聂曦“碰巧”遇到了,就击伤了枪手,救下了黎晴。
事后,黎晴和谷正文见面,短短几句话之后,她就询问谷正文,那个被打伤的无辜路人,到底怎么样了。

谷正文随口骗黎晴说,那人已经得到了妥善的处置。
但黎晴并不放心,就循着血迹,看到那人躺在偏僻角落里的一张破席上,早已经没有了声息。
就此,以谷正文为代表的保密局草菅人命的印象,就直观的、深深的刻入到了黎晴的脑海之中。

这是促成她转变的重要原因之一。
第三点,黎晴的“表态”。
她说要为我方做一些事情,有人说,或许还有反转。

黎晴之所以那么说,算是“终极无间”,又是谷正文的阴谋诡计,目的还是想让黎晴,彻底获得聂曦甚至是吴石的信任。
我认为,肯定不会了。

第二大悬念,吴石将军是怎么暴露的?
了解那一段历史的朋友都知道,真正让吴石将军暴露的,是“老郑”蔡孝乾的叛变。
但问题是,蔡孝乾是怎么暴露的?
这就不得不从原本我方的发报员刘慷福说起了。

刘慷福被谷正文逮捕之后,由于没有明显的“立功”表现,就急于交上一份“投名状”。
于是谷正文告诉他,当晚有一个行动,是要抓捕一个关键的“共牒”,而这人叫做庄阿臣,明面上是一名国文老师,实际上是由谷正文的手下翁连旺假扮的。

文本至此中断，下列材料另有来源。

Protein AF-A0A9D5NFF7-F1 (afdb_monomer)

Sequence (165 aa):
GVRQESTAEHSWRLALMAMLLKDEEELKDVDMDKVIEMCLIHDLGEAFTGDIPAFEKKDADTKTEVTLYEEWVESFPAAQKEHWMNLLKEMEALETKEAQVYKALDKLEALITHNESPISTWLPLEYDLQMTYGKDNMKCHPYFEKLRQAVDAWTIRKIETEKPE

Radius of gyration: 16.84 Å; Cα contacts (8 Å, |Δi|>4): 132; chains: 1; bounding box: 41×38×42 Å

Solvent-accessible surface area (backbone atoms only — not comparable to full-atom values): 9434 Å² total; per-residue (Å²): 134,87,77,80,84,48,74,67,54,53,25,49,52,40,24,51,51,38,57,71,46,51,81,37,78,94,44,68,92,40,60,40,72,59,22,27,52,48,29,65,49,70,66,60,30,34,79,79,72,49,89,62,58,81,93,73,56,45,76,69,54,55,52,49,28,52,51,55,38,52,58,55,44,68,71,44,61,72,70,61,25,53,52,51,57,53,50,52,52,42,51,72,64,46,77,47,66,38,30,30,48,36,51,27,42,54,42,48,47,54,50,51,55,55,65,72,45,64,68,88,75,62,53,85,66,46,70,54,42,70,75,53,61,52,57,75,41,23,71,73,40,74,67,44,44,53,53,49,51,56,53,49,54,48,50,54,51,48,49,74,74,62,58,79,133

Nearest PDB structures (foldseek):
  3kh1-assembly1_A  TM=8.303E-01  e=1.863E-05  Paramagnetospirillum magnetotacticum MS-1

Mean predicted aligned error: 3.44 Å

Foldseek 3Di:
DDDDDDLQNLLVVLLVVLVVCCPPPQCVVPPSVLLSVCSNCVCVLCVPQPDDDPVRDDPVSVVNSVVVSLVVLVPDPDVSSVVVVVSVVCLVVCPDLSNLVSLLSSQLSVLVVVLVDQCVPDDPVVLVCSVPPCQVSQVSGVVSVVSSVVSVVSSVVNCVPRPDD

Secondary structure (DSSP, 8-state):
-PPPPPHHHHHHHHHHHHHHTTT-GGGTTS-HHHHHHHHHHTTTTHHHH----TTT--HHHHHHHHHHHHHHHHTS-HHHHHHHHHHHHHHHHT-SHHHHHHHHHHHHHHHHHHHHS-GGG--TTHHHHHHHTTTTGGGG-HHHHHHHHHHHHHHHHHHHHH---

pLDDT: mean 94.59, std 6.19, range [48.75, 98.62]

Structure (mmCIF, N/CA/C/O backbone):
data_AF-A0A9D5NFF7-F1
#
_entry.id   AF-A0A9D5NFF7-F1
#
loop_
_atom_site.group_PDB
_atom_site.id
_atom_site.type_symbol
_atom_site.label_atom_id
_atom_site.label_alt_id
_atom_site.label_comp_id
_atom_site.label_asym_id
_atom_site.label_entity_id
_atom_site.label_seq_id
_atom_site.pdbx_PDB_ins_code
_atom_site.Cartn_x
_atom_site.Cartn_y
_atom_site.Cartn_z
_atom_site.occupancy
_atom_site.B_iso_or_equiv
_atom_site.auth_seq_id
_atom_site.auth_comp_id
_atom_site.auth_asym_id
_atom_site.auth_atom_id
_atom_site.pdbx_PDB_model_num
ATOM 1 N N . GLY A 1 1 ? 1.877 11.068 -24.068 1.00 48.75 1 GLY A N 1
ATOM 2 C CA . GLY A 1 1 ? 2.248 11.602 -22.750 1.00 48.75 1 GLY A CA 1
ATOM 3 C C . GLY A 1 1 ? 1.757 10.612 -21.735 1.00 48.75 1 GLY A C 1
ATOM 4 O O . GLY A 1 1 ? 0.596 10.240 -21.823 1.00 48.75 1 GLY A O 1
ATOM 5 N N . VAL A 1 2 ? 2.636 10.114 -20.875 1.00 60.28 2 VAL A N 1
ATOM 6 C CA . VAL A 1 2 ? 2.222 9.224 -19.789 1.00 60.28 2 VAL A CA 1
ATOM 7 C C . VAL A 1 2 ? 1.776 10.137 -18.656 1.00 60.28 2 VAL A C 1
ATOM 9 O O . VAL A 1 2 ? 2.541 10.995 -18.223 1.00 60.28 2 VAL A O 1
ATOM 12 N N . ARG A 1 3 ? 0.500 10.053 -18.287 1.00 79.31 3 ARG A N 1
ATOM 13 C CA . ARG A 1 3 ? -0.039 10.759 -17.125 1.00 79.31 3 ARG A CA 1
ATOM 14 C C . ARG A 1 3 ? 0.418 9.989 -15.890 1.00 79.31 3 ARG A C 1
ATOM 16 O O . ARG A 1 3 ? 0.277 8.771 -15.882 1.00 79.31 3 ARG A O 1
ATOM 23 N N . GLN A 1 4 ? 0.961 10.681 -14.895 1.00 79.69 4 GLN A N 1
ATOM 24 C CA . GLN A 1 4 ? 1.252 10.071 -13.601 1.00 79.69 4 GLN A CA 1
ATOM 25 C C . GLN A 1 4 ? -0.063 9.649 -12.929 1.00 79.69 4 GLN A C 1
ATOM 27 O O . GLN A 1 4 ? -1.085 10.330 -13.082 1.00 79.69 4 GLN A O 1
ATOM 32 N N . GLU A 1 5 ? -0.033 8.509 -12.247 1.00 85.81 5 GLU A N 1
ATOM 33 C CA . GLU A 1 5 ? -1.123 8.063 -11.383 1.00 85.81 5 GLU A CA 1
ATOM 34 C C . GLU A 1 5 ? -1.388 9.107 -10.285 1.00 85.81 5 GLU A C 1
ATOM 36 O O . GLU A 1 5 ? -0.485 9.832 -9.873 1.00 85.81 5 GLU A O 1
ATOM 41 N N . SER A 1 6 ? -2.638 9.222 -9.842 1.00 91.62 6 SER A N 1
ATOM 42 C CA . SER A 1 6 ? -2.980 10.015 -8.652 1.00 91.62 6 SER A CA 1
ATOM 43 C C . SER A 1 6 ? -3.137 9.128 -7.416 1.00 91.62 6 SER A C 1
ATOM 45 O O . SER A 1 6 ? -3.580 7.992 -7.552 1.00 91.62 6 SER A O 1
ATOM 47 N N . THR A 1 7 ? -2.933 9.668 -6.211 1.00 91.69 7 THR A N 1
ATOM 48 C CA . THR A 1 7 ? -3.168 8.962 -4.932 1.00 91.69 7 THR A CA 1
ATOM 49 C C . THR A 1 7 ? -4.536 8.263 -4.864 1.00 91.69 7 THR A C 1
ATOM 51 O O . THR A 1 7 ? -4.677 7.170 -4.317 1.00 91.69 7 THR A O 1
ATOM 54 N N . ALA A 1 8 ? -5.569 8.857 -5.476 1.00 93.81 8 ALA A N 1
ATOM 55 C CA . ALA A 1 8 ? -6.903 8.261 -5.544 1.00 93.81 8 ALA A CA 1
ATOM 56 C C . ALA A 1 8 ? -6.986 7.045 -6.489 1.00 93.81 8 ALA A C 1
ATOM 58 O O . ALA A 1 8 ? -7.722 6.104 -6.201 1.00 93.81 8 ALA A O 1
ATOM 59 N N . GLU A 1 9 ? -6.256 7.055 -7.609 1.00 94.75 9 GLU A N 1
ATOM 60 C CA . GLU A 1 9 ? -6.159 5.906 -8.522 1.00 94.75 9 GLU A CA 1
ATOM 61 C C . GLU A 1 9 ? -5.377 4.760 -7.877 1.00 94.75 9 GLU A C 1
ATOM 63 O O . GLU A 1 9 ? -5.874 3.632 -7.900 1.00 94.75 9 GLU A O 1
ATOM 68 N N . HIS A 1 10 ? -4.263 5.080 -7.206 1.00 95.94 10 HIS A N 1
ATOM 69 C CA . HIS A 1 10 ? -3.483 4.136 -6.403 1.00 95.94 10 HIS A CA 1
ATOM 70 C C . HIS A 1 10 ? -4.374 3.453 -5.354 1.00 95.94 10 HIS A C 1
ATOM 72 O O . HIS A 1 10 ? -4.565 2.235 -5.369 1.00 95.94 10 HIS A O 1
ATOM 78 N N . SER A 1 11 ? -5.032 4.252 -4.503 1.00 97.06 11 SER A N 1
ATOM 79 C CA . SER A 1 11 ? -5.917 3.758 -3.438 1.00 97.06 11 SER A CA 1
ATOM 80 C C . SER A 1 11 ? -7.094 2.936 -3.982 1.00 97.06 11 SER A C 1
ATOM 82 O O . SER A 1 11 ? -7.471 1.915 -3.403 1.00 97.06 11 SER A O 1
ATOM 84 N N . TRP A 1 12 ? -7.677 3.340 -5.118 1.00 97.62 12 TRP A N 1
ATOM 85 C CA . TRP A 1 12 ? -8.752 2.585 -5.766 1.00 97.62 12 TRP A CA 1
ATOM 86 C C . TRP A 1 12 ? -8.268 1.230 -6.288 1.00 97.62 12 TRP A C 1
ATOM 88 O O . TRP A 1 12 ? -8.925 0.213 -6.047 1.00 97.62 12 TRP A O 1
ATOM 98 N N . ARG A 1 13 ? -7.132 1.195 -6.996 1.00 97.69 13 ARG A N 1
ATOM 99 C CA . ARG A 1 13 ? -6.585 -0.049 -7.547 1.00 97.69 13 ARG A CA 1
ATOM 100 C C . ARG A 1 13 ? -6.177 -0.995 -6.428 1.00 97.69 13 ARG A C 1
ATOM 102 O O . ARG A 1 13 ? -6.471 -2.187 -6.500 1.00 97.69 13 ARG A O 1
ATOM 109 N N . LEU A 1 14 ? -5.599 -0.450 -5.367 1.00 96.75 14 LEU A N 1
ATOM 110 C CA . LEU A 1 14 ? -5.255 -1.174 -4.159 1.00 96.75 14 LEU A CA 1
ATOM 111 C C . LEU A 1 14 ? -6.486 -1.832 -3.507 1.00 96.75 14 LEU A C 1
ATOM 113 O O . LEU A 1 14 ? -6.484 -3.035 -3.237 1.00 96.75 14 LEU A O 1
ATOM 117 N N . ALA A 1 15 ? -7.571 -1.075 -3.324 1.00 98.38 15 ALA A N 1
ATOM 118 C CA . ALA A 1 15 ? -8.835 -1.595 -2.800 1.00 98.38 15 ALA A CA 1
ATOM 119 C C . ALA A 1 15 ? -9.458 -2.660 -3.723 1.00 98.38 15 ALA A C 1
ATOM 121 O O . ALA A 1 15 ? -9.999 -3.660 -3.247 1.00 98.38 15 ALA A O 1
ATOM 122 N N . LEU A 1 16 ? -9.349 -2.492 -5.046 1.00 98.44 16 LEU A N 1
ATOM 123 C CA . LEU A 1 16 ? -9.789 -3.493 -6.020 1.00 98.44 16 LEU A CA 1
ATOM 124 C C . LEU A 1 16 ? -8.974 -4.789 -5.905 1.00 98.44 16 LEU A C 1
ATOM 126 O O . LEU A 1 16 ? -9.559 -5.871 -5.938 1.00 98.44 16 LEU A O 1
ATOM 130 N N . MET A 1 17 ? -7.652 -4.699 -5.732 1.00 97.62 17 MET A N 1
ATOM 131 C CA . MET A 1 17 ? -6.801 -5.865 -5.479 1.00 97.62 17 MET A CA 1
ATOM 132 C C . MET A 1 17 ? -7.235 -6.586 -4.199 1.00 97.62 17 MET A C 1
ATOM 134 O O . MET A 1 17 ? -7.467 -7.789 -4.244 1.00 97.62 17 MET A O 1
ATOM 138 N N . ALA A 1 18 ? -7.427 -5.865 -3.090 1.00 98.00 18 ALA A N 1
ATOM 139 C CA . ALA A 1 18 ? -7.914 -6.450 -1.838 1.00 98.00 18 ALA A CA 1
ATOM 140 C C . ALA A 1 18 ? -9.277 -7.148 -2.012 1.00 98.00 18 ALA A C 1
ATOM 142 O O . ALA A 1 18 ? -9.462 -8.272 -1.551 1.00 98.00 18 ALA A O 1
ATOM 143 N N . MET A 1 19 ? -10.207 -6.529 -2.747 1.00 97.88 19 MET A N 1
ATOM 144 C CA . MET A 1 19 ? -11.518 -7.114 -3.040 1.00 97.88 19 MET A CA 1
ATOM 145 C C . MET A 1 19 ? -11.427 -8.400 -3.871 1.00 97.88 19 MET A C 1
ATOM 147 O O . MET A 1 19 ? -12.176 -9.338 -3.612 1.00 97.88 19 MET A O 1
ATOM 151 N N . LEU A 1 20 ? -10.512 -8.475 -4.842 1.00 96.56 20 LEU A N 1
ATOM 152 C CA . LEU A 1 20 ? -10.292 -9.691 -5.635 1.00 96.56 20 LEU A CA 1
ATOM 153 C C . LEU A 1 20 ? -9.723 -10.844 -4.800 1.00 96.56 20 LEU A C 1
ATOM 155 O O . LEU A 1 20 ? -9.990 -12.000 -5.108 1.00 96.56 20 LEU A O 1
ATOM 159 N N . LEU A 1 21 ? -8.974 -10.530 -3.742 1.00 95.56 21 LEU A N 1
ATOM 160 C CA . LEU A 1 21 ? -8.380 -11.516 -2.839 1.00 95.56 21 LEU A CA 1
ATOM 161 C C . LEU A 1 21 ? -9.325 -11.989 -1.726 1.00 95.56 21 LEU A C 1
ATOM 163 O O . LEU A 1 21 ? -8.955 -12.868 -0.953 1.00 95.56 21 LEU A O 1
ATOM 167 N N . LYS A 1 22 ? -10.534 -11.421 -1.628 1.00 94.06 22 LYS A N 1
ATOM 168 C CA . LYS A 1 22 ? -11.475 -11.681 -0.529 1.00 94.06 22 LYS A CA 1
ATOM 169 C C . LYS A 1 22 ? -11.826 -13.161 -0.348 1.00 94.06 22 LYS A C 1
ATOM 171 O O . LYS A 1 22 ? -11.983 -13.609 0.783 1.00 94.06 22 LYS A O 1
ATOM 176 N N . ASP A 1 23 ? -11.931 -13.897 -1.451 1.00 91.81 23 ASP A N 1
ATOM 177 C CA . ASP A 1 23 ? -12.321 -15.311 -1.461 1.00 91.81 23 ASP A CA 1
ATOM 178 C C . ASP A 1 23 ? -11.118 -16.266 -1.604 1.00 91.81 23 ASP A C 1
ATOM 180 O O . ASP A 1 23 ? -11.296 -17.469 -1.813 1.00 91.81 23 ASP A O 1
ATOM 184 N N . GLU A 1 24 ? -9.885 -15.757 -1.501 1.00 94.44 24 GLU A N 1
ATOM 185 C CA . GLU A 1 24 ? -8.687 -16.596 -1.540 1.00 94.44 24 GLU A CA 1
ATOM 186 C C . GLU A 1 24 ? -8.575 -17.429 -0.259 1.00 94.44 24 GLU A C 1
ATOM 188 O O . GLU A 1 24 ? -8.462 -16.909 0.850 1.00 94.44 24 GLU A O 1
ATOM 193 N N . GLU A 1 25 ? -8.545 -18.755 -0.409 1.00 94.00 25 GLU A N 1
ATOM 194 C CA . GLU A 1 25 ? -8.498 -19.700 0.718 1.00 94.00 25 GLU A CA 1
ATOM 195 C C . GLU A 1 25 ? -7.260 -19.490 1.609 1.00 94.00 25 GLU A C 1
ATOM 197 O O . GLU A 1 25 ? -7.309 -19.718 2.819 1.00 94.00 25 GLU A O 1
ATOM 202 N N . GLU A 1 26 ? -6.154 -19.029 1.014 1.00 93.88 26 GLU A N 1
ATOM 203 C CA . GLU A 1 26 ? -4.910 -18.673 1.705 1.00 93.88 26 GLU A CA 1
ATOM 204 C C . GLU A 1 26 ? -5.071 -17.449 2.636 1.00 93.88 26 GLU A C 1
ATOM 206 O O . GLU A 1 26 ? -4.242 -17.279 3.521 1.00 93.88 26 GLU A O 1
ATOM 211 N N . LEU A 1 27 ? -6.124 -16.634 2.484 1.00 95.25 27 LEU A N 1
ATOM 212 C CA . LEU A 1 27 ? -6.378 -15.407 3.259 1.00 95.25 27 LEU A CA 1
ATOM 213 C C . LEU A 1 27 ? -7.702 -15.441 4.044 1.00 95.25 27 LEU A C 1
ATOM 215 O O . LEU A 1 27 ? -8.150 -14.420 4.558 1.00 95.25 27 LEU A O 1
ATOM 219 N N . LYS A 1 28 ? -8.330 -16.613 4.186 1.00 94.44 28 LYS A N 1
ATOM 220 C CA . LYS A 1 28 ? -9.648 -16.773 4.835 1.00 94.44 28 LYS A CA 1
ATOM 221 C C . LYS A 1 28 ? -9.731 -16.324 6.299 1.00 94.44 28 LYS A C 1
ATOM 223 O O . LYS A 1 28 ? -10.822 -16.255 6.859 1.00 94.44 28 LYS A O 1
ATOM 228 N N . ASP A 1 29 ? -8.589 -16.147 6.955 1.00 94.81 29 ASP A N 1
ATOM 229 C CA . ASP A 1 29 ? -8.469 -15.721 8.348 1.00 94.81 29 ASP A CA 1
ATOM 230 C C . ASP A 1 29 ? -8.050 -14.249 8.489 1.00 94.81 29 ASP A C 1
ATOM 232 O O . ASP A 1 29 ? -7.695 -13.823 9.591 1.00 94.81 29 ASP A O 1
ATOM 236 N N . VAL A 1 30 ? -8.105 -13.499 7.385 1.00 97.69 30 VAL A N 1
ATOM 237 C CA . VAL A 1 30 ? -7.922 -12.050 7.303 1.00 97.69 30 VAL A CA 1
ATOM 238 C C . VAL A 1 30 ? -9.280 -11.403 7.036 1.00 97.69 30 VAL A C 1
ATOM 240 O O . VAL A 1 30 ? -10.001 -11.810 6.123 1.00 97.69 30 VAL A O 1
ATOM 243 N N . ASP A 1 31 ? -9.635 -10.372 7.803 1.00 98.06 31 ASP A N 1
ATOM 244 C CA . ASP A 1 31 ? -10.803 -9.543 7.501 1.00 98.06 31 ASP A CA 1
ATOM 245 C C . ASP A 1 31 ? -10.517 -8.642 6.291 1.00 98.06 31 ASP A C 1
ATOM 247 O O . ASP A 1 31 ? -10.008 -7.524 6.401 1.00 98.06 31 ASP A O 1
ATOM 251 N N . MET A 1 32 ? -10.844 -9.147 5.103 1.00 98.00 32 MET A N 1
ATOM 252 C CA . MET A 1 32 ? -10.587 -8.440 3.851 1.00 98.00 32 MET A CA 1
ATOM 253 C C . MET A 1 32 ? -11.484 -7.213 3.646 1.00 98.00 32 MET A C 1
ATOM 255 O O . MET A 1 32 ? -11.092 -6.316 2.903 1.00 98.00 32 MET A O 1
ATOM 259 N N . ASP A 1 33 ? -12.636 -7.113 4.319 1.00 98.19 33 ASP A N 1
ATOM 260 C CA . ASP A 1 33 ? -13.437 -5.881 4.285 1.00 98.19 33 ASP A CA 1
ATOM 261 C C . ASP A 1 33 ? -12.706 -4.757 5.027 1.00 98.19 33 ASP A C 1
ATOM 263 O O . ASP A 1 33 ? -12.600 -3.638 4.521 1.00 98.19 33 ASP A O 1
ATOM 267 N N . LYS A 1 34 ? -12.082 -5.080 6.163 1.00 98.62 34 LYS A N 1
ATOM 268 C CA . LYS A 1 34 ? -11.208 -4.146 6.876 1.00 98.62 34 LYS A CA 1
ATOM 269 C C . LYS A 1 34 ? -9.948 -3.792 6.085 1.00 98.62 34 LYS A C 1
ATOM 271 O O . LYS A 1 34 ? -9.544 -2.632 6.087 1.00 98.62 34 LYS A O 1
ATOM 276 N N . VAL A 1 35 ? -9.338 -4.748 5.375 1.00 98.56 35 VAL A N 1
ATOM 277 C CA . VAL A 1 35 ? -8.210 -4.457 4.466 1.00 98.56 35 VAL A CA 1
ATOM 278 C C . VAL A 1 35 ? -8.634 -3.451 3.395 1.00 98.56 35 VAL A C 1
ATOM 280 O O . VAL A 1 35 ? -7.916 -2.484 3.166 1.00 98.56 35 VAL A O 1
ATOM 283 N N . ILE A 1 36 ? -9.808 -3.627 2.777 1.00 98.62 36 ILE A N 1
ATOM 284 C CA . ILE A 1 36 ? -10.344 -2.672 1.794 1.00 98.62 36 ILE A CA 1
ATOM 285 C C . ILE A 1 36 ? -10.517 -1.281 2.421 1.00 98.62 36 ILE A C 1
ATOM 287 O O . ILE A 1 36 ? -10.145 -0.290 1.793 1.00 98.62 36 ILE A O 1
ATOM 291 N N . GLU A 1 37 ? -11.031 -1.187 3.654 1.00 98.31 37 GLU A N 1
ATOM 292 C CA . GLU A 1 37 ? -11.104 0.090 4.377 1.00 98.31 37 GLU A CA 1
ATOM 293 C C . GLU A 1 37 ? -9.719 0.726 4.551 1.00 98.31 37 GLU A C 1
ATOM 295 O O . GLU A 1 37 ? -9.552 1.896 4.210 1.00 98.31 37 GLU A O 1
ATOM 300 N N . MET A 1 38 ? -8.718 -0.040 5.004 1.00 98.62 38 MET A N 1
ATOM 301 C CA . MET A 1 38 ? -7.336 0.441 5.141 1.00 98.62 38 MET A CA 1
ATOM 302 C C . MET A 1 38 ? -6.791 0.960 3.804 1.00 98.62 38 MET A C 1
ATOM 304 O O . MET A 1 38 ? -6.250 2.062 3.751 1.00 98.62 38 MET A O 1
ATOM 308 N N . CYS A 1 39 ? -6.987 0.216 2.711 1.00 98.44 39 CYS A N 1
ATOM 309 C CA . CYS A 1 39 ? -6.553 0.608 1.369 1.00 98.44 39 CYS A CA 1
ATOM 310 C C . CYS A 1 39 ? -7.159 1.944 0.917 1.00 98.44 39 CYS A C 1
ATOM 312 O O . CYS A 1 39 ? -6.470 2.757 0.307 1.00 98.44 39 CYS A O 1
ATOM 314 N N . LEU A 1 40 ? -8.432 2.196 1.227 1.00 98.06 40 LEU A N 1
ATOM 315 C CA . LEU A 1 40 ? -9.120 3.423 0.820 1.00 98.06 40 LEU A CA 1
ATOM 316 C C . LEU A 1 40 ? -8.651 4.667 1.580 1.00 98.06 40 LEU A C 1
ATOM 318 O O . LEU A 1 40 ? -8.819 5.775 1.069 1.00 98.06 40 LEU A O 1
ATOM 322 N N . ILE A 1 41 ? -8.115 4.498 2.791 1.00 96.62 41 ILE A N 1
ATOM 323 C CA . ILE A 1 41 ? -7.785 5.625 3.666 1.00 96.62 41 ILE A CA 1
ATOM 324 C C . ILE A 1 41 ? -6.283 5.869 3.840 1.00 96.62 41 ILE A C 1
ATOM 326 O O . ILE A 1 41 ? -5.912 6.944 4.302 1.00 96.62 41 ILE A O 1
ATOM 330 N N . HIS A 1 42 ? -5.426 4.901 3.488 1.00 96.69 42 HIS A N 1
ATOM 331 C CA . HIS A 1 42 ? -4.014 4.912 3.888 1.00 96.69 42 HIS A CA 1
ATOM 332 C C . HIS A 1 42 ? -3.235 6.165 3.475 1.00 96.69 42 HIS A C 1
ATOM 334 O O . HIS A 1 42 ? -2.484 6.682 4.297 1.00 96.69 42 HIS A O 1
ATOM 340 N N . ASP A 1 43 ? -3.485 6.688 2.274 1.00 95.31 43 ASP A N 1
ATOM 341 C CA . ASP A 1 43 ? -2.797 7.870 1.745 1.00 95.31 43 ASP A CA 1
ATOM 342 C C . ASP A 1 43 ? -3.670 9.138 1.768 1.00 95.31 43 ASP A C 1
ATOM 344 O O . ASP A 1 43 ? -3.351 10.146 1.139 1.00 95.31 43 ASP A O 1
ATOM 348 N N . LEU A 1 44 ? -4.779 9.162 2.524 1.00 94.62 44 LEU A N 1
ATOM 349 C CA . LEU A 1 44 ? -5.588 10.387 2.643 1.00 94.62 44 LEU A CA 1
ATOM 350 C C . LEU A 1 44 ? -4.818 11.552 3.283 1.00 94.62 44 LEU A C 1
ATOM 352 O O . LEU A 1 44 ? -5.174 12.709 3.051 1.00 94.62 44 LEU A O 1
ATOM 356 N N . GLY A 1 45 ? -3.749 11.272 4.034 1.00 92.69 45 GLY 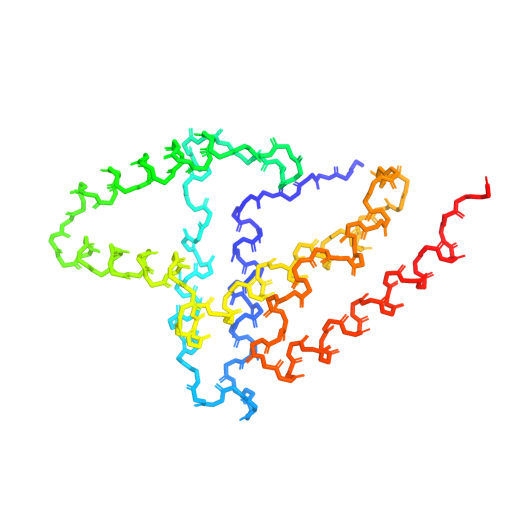A N 1
ATOM 357 C CA . GLY A 1 45 ? -2.831 12.292 4.543 1.00 92.69 45 GLY A CA 1
ATOM 358 C C . GLY A 1 45 ? -2.168 13.120 3.432 1.00 92.69 45 GLY A C 1
ATOM 359 O O . GLY A 1 45 ? -1.959 14.323 3.601 1.00 92.69 45 GLY A O 1
ATOM 360 N N . GLU A 1 46 ? -1.933 12.527 2.258 1.00 93.12 46 GLU A N 1
ATOM 361 C CA . GLU A 1 46 ? -1.317 13.202 1.108 1.00 93.12 46 GLU A CA 1
ATOM 362 C C . GLU A 1 46 ? -2.205 14.308 0.524 1.00 93.12 46 GLU A C 1
ATOM 364 O O . GLU A 1 46 ? -1.721 15.201 -0.173 1.00 93.12 46 GLU A O 1
ATOM 369 N N . ALA A 1 47 ? -3.500 14.332 0.858 1.00 91.75 47 ALA A N 1
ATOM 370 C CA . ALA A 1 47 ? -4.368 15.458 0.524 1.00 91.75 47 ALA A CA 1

谷正文的真实意图是,让翁连旺当街除掉刘慷福,从而获得林义良的彻底信任。
这么阴毒的招数,果然让林义良上当了,他不幸被捕。
一上来,谷正文就想攻心为上。

他对林义良说,你出生长大都在日据时期,也常年受到“皇民教育”,算是半个日本人了。
但林义良斩钉截铁的告诉他,自己是一个堂堂正正的中国人。
他并没有叛变,而真正出卖“老郑”蔡孝乾的,实际上是陈泽民。

当时的陈泽民,是我方台湾工委副书记,他在被捕后,因妻儿受到威胁,就供出了“老郑”蔡孝乾。
只是没想到,蔡孝乾的叛变,给我方在当地的情报网,带来了灭顶之灾。

第三大悬念,吴石将军被捕始末。
1950年1月29日,蔡孝乾被捕后叛变,供出朱谌之是华东局的特派员。
此时,朱谌之在台湾的任务已经完成,打算动身离开台湾返回上海。

在她被捕的两星期以前,她还托一位富商朋友带信回上海家中,信上只有七个字:“凤(朱谌之原名朱桂凤)将于月内返里”,她期盼已久的回上海和亲人团聚的梦想即将实现。
1950年2月2日,吴石派遣副官聂曦紧急约见朱谌之,告诉她化名“老郑”的地下党工委书记蔡孝乾已经被保密局抓获,供出了特派员就是朱谌之。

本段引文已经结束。